2 Этой проблемы и связанного с ней если не искаженного, то уж точно однобокого восприятия некоторых писателей уже доводилось вскользь касаться: А.Саломатин. Красный смех. Это веселое имя: Горький. — «Дружба народов» № 3/2018.
3 Ирои-комическая поэма. Л.: Издательство писателей в Ленинграде, 1933.
4 Вполне предсказуемые Ъ, Ы, Ь и примкнувшие к ним Ё, Й, Ф и Э — видимо, в силу присущего им ореола нерусскости (а букву Ё исторический Брюс и вовсе знать не мог).

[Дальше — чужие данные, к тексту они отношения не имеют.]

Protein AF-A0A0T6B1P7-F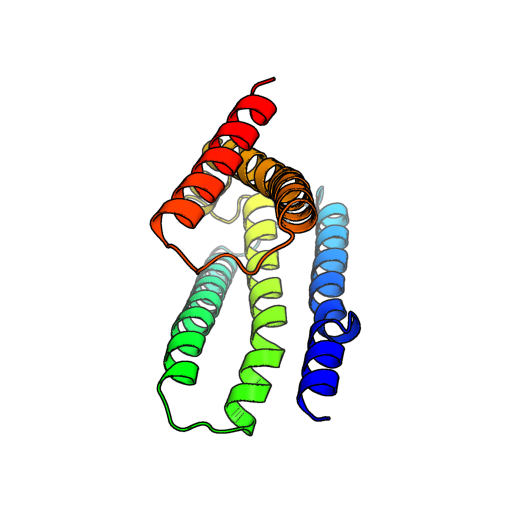1 (afdb_monomer)

Structure (mmCIF, N/CA/C/O backbone):
data_AF-A0A0T6B1P7-F1
#
_entry.id   AF-A0A0T6B1P7-F1
#
loop_
_atom_site.group_PDB
_at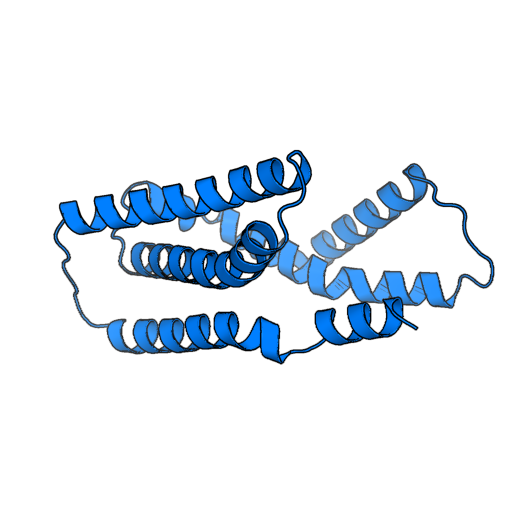om_site.id
_atom_site.type_symbol
_atom_site.label_atom_id
_atom_site.label_alt_id
_atom_site.label_comp_id
_atom_site.label_asym_id
_atom_site.label_entity_id
_atom_site.label_seq_id
_atom_site.pdbx_PDB_ins_code
_atom_site.Cartn_x
_atom_site.Cartn_y
_atom_site.Cartn_z
_atom_site.occupancy
_atom_site.B_iso_or_equiv
_atom_site.auth_seq_id
_atom_site.auth_comp_id
_atom_site.auth_asym_id
_atom_site.auth_atom_id
_atom_site.pdbx_PDB_model_num
ATOM 1 N N . SER A 1 1 ? 23.507 -23.291 -18.332 1.00 47.44 1 SER A N 1
ATOM 2 C CA . SER A 1 1 ? 22.394 -24.104 -17.796 1.00 47.44 1 SER A CA 1
ATOM 3 C C . SER A 1 1 ? 21.872 -23.602 -16.450 1.00 47.44 1 SER A C 1
ATOM 5 O O . SER A 1 1 ? 20.787 -24.005 -16.075 1.00 47.44 1 SER A O 1
ATOM 7 N N . GLU A 1 2 ? 22.536 -22.673 -15.755 1.00 50.12 2 GLU A N 1
ATOM 8 C CA . GLU A 1 2 ? 22.106 -22.170 -14.434 1.00 50.12 2 GLU A CA 1
ATOM 9 C C . GLU A 1 2 ? 21.004 -21.087 -14.497 1.00 50.12 2 GLU A C 1
ATOM 11 O O . GLU A 1 2 ? 20.042 -21.115 -13.729 1.00 50.12 2 GLU A O 1
ATOM 16 N N . ASN A 1 3 ? 21.058 -20.204 -15.502 1.00 50.31 3 ASN A N 1
ATOM 17 C CA . ASN A 1 3 ? 20.076 -19.124 -15.687 1.00 50.31 3 ASN A CA 1
ATOM 18 C C . ASN A 1 3 ? 18.654 -19.651 -15.961 1.00 50.31 3 ASN A C 1
ATOM 20 O O . ASN A 1 3 ? 17.675 -19.077 -15.490 1.00 50.31 3 ASN A O 1
ATOM 24 N N . ALA A 1 4 ? 18.523 -20.780 -16.668 1.00 54.38 4 ALA A N 1
ATOM 25 C CA . ALA A 1 4 ? 17.224 -21.393 -16.960 1.00 54.38 4 ALA A CA 1
ATOM 26 C C . ALA A 1 4 ? 16.523 -21.911 -15.689 1.00 54.38 4 ALA A C 1
ATOM 28 O O . ALA A 1 4 ? 15.309 -21.758 -15.549 1.00 54.38 4 ALA A O 1
ATOM 29 N N . HIS A 1 5 ? 17.285 -22.455 -14.733 1.00 52.72 5 HIS A N 1
ATOM 30 C CA . HIS A 1 5 ? 16.751 -22.880 -13.438 1.00 52.72 5 HIS A CA 1
ATOM 31 C C . HIS A 1 5 ? 16.328 -21.683 -12.574 1.00 52.72 5 HIS A C 1
ATOM 33 O O . HIS A 1 5 ? 15.284 -21.736 -11.923 1.00 52.72 5 HIS A O 1
ATOM 39 N N . PHE A 1 6 ? 17.070 -20.571 -12.625 1.00 55.94 6 PHE A N 1
ATOM 40 C CA . PHE A 1 6 ? 16.679 -19.325 -11.958 1.00 55.94 6 PHE A CA 1
ATOM 41 C C . PHE A 1 6 ? 15.358 -18.759 -12.501 1.00 55.94 6 PHE A C 1
ATOM 43 O O . PHE A 1 6 ? 14.472 -18.419 -11.716 1.00 55.94 6 PHE A O 1
ATOM 50 N N . HIS A 1 7 ? 15.174 -18.719 -13.825 1.00 53.94 7 HIS A N 1
ATOM 51 C CA . HIS A 1 7 ? 13.916 -18.265 -14.429 1.00 53.94 7 HIS A CA 1
ATOM 52 C C . HIS A 1 7 ? 12.735 -19.181 -14.075 1.00 53.94 7 HIS A C 1
ATOM 54 O O . HIS A 1 7 ? 11.663 -18.680 -13.732 1.00 53.94 7 HIS A O 1
ATOM 60 N N . ALA A 1 8 ? 12.932 -20.504 -14.074 1.00 55.12 8 ALA A N 1
ATOM 61 C CA . ALA A 1 8 ? 11.896 -21.461 -13.684 1.00 55.12 8 ALA A CA 1
ATOM 62 C C . ALA A 1 8 ? 11.445 -21.269 -12.225 1.00 55.12 8 ALA A C 1
ATOM 64 O O . ALA A 1 8 ? 10.246 -21.254 -11.946 1.00 55.12 8 ALA A O 1
ATOM 65 N N . ASN A 1 9 ? 12.387 -21.033 -11.307 1.00 56.47 9 ASN A N 1
ATOM 66 C CA . ASN A 1 9 ? 12.083 -20.809 -9.893 1.00 56.47 9 ASN A CA 1
ATOM 67 C C . ASN A 1 9 ? 11.361 -19.470 -9.643 1.00 56.47 9 ASN A C 1
ATOM 69 O O . ASN A 1 9 ? 10.505 -19.393 -8.769 1.00 56.47 9 ASN A O 1
ATOM 73 N N . ILE A 1 10 ? 11.626 -18.419 -10.428 1.00 55.06 10 ILE A N 1
ATOM 74 C CA . ILE A 1 10 ? 10.947 -17.111 -10.296 1.00 55.06 10 ILE A CA 1
ATOM 75 C C . ILE A 1 10 ? 9.485 -17.153 -10.790 1.00 55.06 10 ILE A C 1
ATOM 77 O O . ILE A 1 10 ? 8.632 -16.409 -10.279 1.00 55.06 10 ILE A O 1
ATOM 81 N N . VAL A 1 11 ? 9.195 -18.018 -11.768 1.00 55.66 11 VAL A N 1
ATOM 82 C CA . VAL A 1 11 ? 7.849 -18.246 -12.333 1.00 55.66 11 VAL A CA 1
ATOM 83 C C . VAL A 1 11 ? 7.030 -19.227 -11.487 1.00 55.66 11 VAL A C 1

Но если сложить порядковые — в современном русском алфавите — номера букв, обозначающих звуки (включая невозможный звук «ы»), — получим опять-таки 100.
5 Ю.Лотман. Заметки по поэтике Тютчева. — О поэтах и поэзии. СПб.: Искусство, 1996.
6 «Целиком вымышлен Тютчевым эпизод с богиней юности, вызывающей грозу… По сохранившимся же версиям мифов, молнии на землю мог посылать только сам Зевс или его орел» (Л.Фрейберг. Тютчев и античность. — Античность и современность. М.: Наука, 1972).
7 Принадлежи формула «бесценных слов мот и транжир» Мандельштаму — были бы все основания подозревать в ней русско-французский каламбур.
8 Подобные дилеммы, следует заметить, способны привести в замешательство не только рядового читателя. Американский славист Джеймс Бейли приводит любопытный эпизод: «В одной строчке у Гиппиус я отметил, что ритм требует нестандартного ударения в слове конь — ко´ня. Тарановский возразил, что вернее читать это слово с обычным ударением, а в строчке видеть перебой ритма. Якобсон не согласился и сказал, что Гиппиус никогда не допустила бы такой неправильности в ритме. Они спорили минут двадцать, а я почтительно молчал» (Дж. Бейли. Избранные работы по русскому литературному стиху. М.: Языки славянской культуры, 2004).
9 А.Скворцов. Певец во стане своих. «Свои. Семейная хроника»: поэт и предшественники. — Поэтическая генеалогия. М.: ОГИ, 2015.
10 Л.Гинзбург. Из литературной истории Бенедиктова. — Работы довоенного времени: Статьи. Рецензии. Монография. СПб.: ИД «Петрополис», 2007.